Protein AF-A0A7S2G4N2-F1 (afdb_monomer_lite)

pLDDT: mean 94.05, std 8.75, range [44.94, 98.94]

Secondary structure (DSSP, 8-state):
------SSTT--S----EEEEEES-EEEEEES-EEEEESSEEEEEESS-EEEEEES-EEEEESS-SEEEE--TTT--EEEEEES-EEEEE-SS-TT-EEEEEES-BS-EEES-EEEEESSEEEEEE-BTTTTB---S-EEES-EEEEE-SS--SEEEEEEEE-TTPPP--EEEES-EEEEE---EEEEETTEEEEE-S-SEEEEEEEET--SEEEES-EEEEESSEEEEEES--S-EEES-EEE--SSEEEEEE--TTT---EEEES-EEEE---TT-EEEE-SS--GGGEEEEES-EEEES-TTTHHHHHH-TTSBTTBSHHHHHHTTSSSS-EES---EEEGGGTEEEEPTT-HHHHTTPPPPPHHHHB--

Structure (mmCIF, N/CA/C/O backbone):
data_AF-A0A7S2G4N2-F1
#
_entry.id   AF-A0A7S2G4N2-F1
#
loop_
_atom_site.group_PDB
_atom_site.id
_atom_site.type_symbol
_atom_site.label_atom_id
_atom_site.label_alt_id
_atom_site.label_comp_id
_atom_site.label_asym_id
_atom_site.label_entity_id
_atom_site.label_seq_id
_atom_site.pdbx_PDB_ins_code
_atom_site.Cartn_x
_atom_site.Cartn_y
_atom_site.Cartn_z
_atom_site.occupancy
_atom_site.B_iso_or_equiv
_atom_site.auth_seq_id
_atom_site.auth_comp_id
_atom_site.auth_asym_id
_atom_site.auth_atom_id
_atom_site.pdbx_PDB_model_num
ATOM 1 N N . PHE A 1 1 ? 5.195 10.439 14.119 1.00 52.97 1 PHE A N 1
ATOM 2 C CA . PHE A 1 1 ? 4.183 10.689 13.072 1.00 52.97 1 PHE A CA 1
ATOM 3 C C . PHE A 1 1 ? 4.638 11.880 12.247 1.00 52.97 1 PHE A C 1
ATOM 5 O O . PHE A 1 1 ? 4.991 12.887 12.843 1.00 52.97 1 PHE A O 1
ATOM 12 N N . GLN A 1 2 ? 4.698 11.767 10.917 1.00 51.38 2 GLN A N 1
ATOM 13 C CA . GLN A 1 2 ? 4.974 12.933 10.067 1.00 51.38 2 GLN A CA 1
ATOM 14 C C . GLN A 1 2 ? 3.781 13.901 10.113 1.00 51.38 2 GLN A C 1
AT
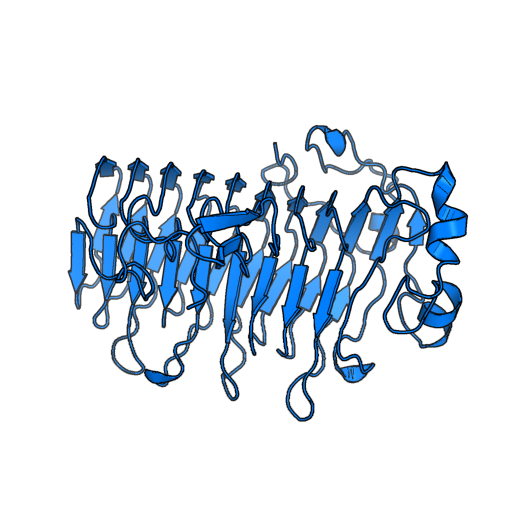OM 16 O O . GLN A 1 2 ? 2.642 13.451 9.964 1.00 51.38 2 GLN A O 1
ATOM 21 N N . ALA A 1 3 ? 4.043 15.186 10.367 1.00 44.94 3 ALA A N 1
ATOM 22 C CA . ALA A 1 3 ? 3.024 16.227 10.452 1.00 44.94 3 ALA A CA 1
ATOM 23 C C . ALA A 1 3 ? 2.546 16.637 9.048 1.00 44.94 3 ALA A C 1
ATOM 25 O O . ALA A 1 3 ? 3.358 16.957 8.179 1.00 44.94 3 ALA A O 1
ATOM 26 N N . GLY A 1 4 ? 1.230 16.598 8.840 1.00 49.88 4 GLY A N 1
ATOM 27 C CA . GLY A 1 4 ? 0.534 17.281 7.749 1.00 49.88 4 GLY A CA 1
ATOM 28 C C . GLY A 1 4 ? -0.208 18.507 8.284 1.00 49.88 4 GLY A C 1
ATOM 29 O O . GLY A 1 4 ? 0.069 18.932 9.408 1.00 49.88 4 GLY A O 1
ATOM 30 N N . PHE A 1 5 ? -1.147 19.069 7.518 1.00 52.31 5 PHE A N 1
ATOM 31 C CA . PHE A 1 5 ? -1.982 20.168 8.016 1.00 52.31 5 PHE A CA 1
ATOM 32 C C . PHE A 1 5 ? -2.877 19.623 9.129 1.00 52.31 5 PHE A C 1
ATOM 34 O O . PHE A 1 5 ? -3.878 18.946 8.902 1.00 52.31 5 PHE A O 1
ATOM 41 N N . ASN A 1 6 ? -2.433 19.869 10.348 1.00 56.16 6 ASN A N 1
ATOM 42 C CA . ASN A 1 6 ? -3.089 19.475 11.566 1.00 56.16 6 ASN A CA 1
ATOM 43 C C . ASN A 1 6 ? -4.075 20.582 11.937 1.00 56.16 6 ASN A C 1
ATOM 45 O O . ASN A 1 6 ? -3.678 21.743 12.034 1.00 56.16 6 ASN A O 1
ATOM 49 N N . VAL A 1 7 ? -5.359 20.252 12.103 1.00 52.97 7 VAL A N 1
ATOM 50 C CA . VAL A 1 7 ? -6.380 21.257 12.464 1.00 52.97 7 VAL A CA 1
ATOM 51 C C . VAL A 1 7 ? -6.072 21.860 13.844 1.00 52.97 7 VAL A C 1
ATOM 53 O O . VAL A 1 7 ? -6.408 23.013 14.102 1.00 52.97 7 VAL A O 1
ATOM 56 N N . VAL A 1 8 ? -5.383 21.098 14.702 1.00 53.81 8 VAL A N 1
ATOM 57 C CA . VAL A 1 8 ? -4.891 21.506 16.027 1.00 53.81 8 VAL A CA 1
ATOM 58 C C . VAL A 1 8 ? -3.498 20.922 16.280 1.00 53.81 8 VAL A C 1
ATOM 60 O O . VAL A 1 8 ? -3.163 19.879 15.727 1.00 53.81 8 VAL A O 1
ATOM 63 N N . GLU A 1 9 ? -2.673 21.566 17.108 1.00 52.00 9 GLU A N 1
ATOM 64 C CA . GLU A 1 9 ? -1.285 21.144 17.387 1.00 52.00 9 GLU A CA 1
ATOM 65 C C . GLU A 1 9 ? -1.198 19.685 17.887 1.00 52.00 9 GLU A C 1
ATOM 67 O O . GLU A 1 9 ? -0.259 18.965 17.538 1.00 52.00 9 GLU A O 1
ATOM 72 N N . GLU A 1 10 ? -2.229 19.196 18.591 1.00 51.03 10 GLU A N 1
ATOM 73 C CA . GLU A 1 10 ? -2.319 17.808 19.060 1.00 51.03 10 GLU A CA 1
ATOM 74 C C . GLU A 1 10 ? -2.746 16.788 17.987 1.00 51.03 10 GLU A C 1
ATOM 76 O O . GLU A 1 10 ? -2.797 15.591 18.267 1.00 51.03 10 GLU A O 1
ATOM 81 N N . SER A 1 11 ? -3.046 17.194 16.746 1.00 56.34 11 SER A N 1
ATOM 82 C CA . SER A 1 11 ? -3.632 16.294 15.741 1.00 56.34 11 SER A CA 1
ATOM 83 C C . SER A 1 11 ? -2.616 15.407 15.001 1.00 56.34 11 SER A C 1
ATOM 85 O O . SER A 1 11 ? -2.850 14.979 13.867 1.00 56.34 11 SER A O 1
ATOM 87 N N . SER A 1 12 ? -1.496 15.093 15.656 1.00 64.88 12 SER A N 1
ATOM 88 C CA . SER A 1 12 ? -0.571 14.039 15.246 1.00 64.88 12 SER A CA 1
ATOM 89 C C . SER A 1 12 ? -0.510 12.959 16.319 1.00 64.88 12 SER A C 1
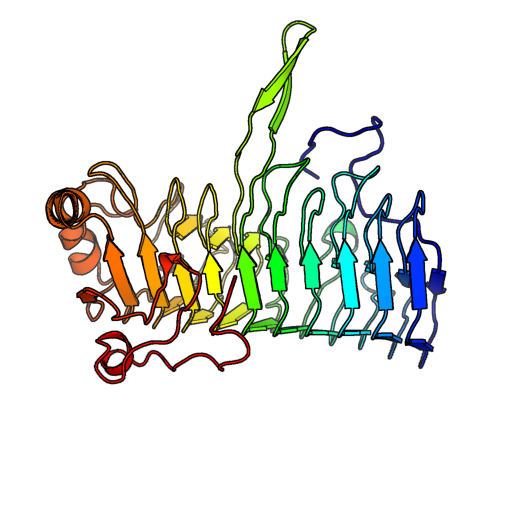
ATOM 91 O O . SER A 1 12 ? -0.295 13.251 17.491 1.00 64.88 12 SER A O 1
ATOM 93 N N . GLY A 1 13 ? -0.674 11.697 15.930 1.00 78.06 13 GLY A N 1
ATOM 94 C CA . GLY A 1 13 ? -0.617 10.599 16.889 1.00 78.06 13 GLY A CA 1
ATOM 95 C C . GLY A 1 13 ? -1.418 9.377 16.476 1.00 78.06 13 GLY A C 1
ATOM 96 O O . GLY A 1 13 ? -1.952 9.291 15.368 1.00 78.06 13 GLY A O 1
ATOM 97 N N . ILE A 1 14 ? -1.486 8.418 17.393 1.00 83.12 14 ILE A N 1
ATOM 98 C CA . ILE A 1 14 ? -2.368 7.261 17.266 1.00 83.12 14 ILE A CA 1
ATOM 99 C C . ILE A 1 14 ? -3.814 7.749 17.467 1.00 83.12 14 ILE A C 1
ATOM 101 O O . ILE A 1 14 ? -4.063 8.448 18.448 1.00 83.12 14 ILE A O 1
ATOM 105 N N . PRO A 1 15 ? -4.759 7.398 16.579 1.00 83.19 15 PRO A N 1
ATOM 106 C CA . PRO A 1 15 ? -6.183 7.601 16.822 1.00 83.19 15 PRO A CA 1
ATOM 107 C C . PRO A 1 15 ? -6.647 6.880 18.100 1.00 83.19 15 PRO A C 1
ATOM 109 O O . PRO A 1 15 ? -6.383 5.688 18.262 1.00 83.19 15 PRO A O 1
ATOM 112 N N . THR A 1 16 ? -7.315 7.586 19.013 1.00 88.12 16 THR A N 1
ATOM 113 C CA . THR A 1 16 ? -7.682 7.070 20.349 1.00 88.12 16 THR A CA 1
ATOM 114 C C . THR A 1 16 ? -9.124 7.328 20.762 1.00 88.12 16 THR A C 1
ATOM 116 O O . THR A 1 16 ? -9.572 6.696 21.716 1.00 88.12 16 THR A O 1
ATOM 119 N N . ASP A 1 17 ? -9.850 8.214 20.076 1.00 92.69 17 ASP A N 1
ATOM 120 C CA . ASP A 1 17 ? -11.244 8.517 20.410 1.00 92.69 17 ASP A CA 1
ATOM 121 C C . ASP A 1 17 ? -12.202 7.884 19.399 1.00 92.69 17 ASP A C 1
ATOM 123 O O . ASP A 1 17 ? -11.914 7.877 18.202 1.00 92.69 17 ASP A O 1
ATOM 127 N N . ALA A 1 18 ? -13.342 7.371 19.863 1.00 96.81 18 ALA A N 1
ATOM 128 C CA . ALA A 1 18 ? -14.342 6.677 19.056 1.00 96.81 18 ALA A CA 1
ATOM 129 C C . ALA A 1 18 ? -15.766 6.854 19.605 1.00 96.81 18 ALA A C 1
ATOM 131 O O . ALA A 1 18 ? -15.962 7.135 20.782 1.00 96.81 18 ALA A O 1
ATOM 132 N N . ALA A 1 19 ? -16.782 6.617 18.774 1.00 98.06 19 ALA A N 1
ATOM 133 C CA . ALA A 1 19 ? -18.170 6.554 19.232 1.00 98.06 19 ALA A CA 1
ATOM 134 C C . ALA A 1 19 ? -18.481 5.256 20.001 1.00 98.06 19 ALA A C 1
ATOM 136 O O . ALA A 1 19 ? -19.270 5.267 20.945 1.00 98.06 19 ALA A O 1
ATOM 137 N N . VAL A 1 20 ? -17.870 4.134 19.604 1.00 98.38 20 VAL A N 1
ATOM 138 C CA . VAL A 1 20 ? -18.026 2.827 20.260 1.00 98.38 20 VAL A CA 1
ATOM 139 C C . VAL A 1 20 ? -16.667 2.292 20.688 1.00 98.38 20 VAL A C 1
ATOM 141 O O . VAL A 1 20 ? -15.744 2.201 19.882 1.00 98.38 20 VAL A O 1
ATOM 144 N N . TYR A 1 21 ? -16.575 1.880 21.951 1.00 98.25 21 TYR A N 1
ATOM 145 C CA . TYR A 1 21 ? -15.393 1.254 22.533 1.00 98.25 21 TYR A CA 1
ATOM 146 C C . TYR A 1 21 ? -15.682 -0.214 22.850 1.00 98.25 21 TYR A C 1
ATOM 148 O O . TYR A 1 21 ? -16.587 -0.522 23.623 1.00 98.25 21 TYR A O 1
ATOM 156 N N . VAL A 1 22 ? -14.879 -1.116 22.292 1.00 98.44 22 VAL A N 1
ATOM 157 C CA . VAL A 1 22 ? -14.826 -2.531 22.670 1.00 98.44 22 VAL A CA 1
ATOM 158 C C . VAL A 1 22 ? -13.513 -2.754 23.413 1.00 98.44 22 VAL A C 1
ATOM 160 O O . VAL A 1 22 ? -12.437 -2.738 22.816 1.00 98.44 22 VAL A O 1
ATOM 163 N N . VAL A 1 23 ? -13.598 -2.914 24.734 1.00 97.94 23 VAL A N 1
ATOM 164 C CA . VAL A 1 23 ? -12.442 -3.072 25.628 1.00 97.94 23 VAL A CA 1
ATOM 165 C C . VAL A 1 23 ? -12.571 -4.404 26.351 1.00 97.94 23 VAL A C 1
ATOM 167 O O . VAL A 1 23 ? -13.560 -4.614 27.049 1.00 97.94 23 VAL A O 1
ATOM 170 N N . ALA A 1 24 ? -11.590 -5.294 26.185 1.00 97.69 24 ALA A N 1
ATOM 171 C CA . ALA A 1 24 ? -11.615 -6.650 26.747 1.00 97.69 24 ALA A CA 1
ATOM 172 C C . ALA A 1 24 ? -12.903 -7.430 26.439 1.00 97.69 24 ALA A C 1
ATOM 174 O O . ALA A 1 24 ? -13.373 -8.227 27.250 1.00 97.69 24 ALA A O 1
ATOM 175 N N . GLY A 1 25 ? -13.478 -7.186 25.258 1.00 97.12 25 GLY A N 1
ATOM 176 C CA . GLY A 1 25 ? -14.689 -7.847 24.784 1.00 97.12 25 GLY A CA 1
ATOM 177 C C . GLY A 1 25 ? -14.367 -9.039 23.890 1.00 97.12 25 GLY A C 1
ATOM 178 O O . GLY A 1 25 ? -13.422 -8.993 23.105 1.00 97.12 25 GLY A O 1
ATOM 179 N N . ALA A 1 26 ? -15.182 -10.090 23.970 1.00 98.00 26 ALA A N 1
ATOM 180 C CA . ALA A 1 26 ? -15.072 -11.245 23.088 1.00 98.00 26 ALA A CA 1
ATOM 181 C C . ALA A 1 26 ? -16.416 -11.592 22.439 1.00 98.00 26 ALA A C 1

============

## PROBLEM TO WORK ON
Only one stretch of the data above is needed. Restate it word for word, from the line containing "ATOM 27 C CA" through the line containing "ATOM 32 C C", both ends included.

## ANSWER BOX
ATOM 27 C CA . GLY A 1 4 ? 0.534 17.281 7.749 1.00 49.88 4 GLY A CA 1
ATOM 28 C C . GLY A 1 4 ? -0.208 18.507 8.284 1.00 49.88 4 GLY A C 1
ATOM 29 O O . GLY A 1 4 ? 0.069 18.932 9.408 1.00 49.88 4 GLY A O 1
ATOM 30 N N . PHE A 1 5 ? -1.147 19.069 7.518 1.00 52.31 5 PHE A N 1
ATOM 31 C CA . PHE A 1 5 ? -1.982 20.168 8.016 1.00 52.31 5 PHE A CA 1
ATOM 32 C C . PHE A 1 5 ? -2.877 19.623 9.129 1.00 52.31 5 PHE A C 1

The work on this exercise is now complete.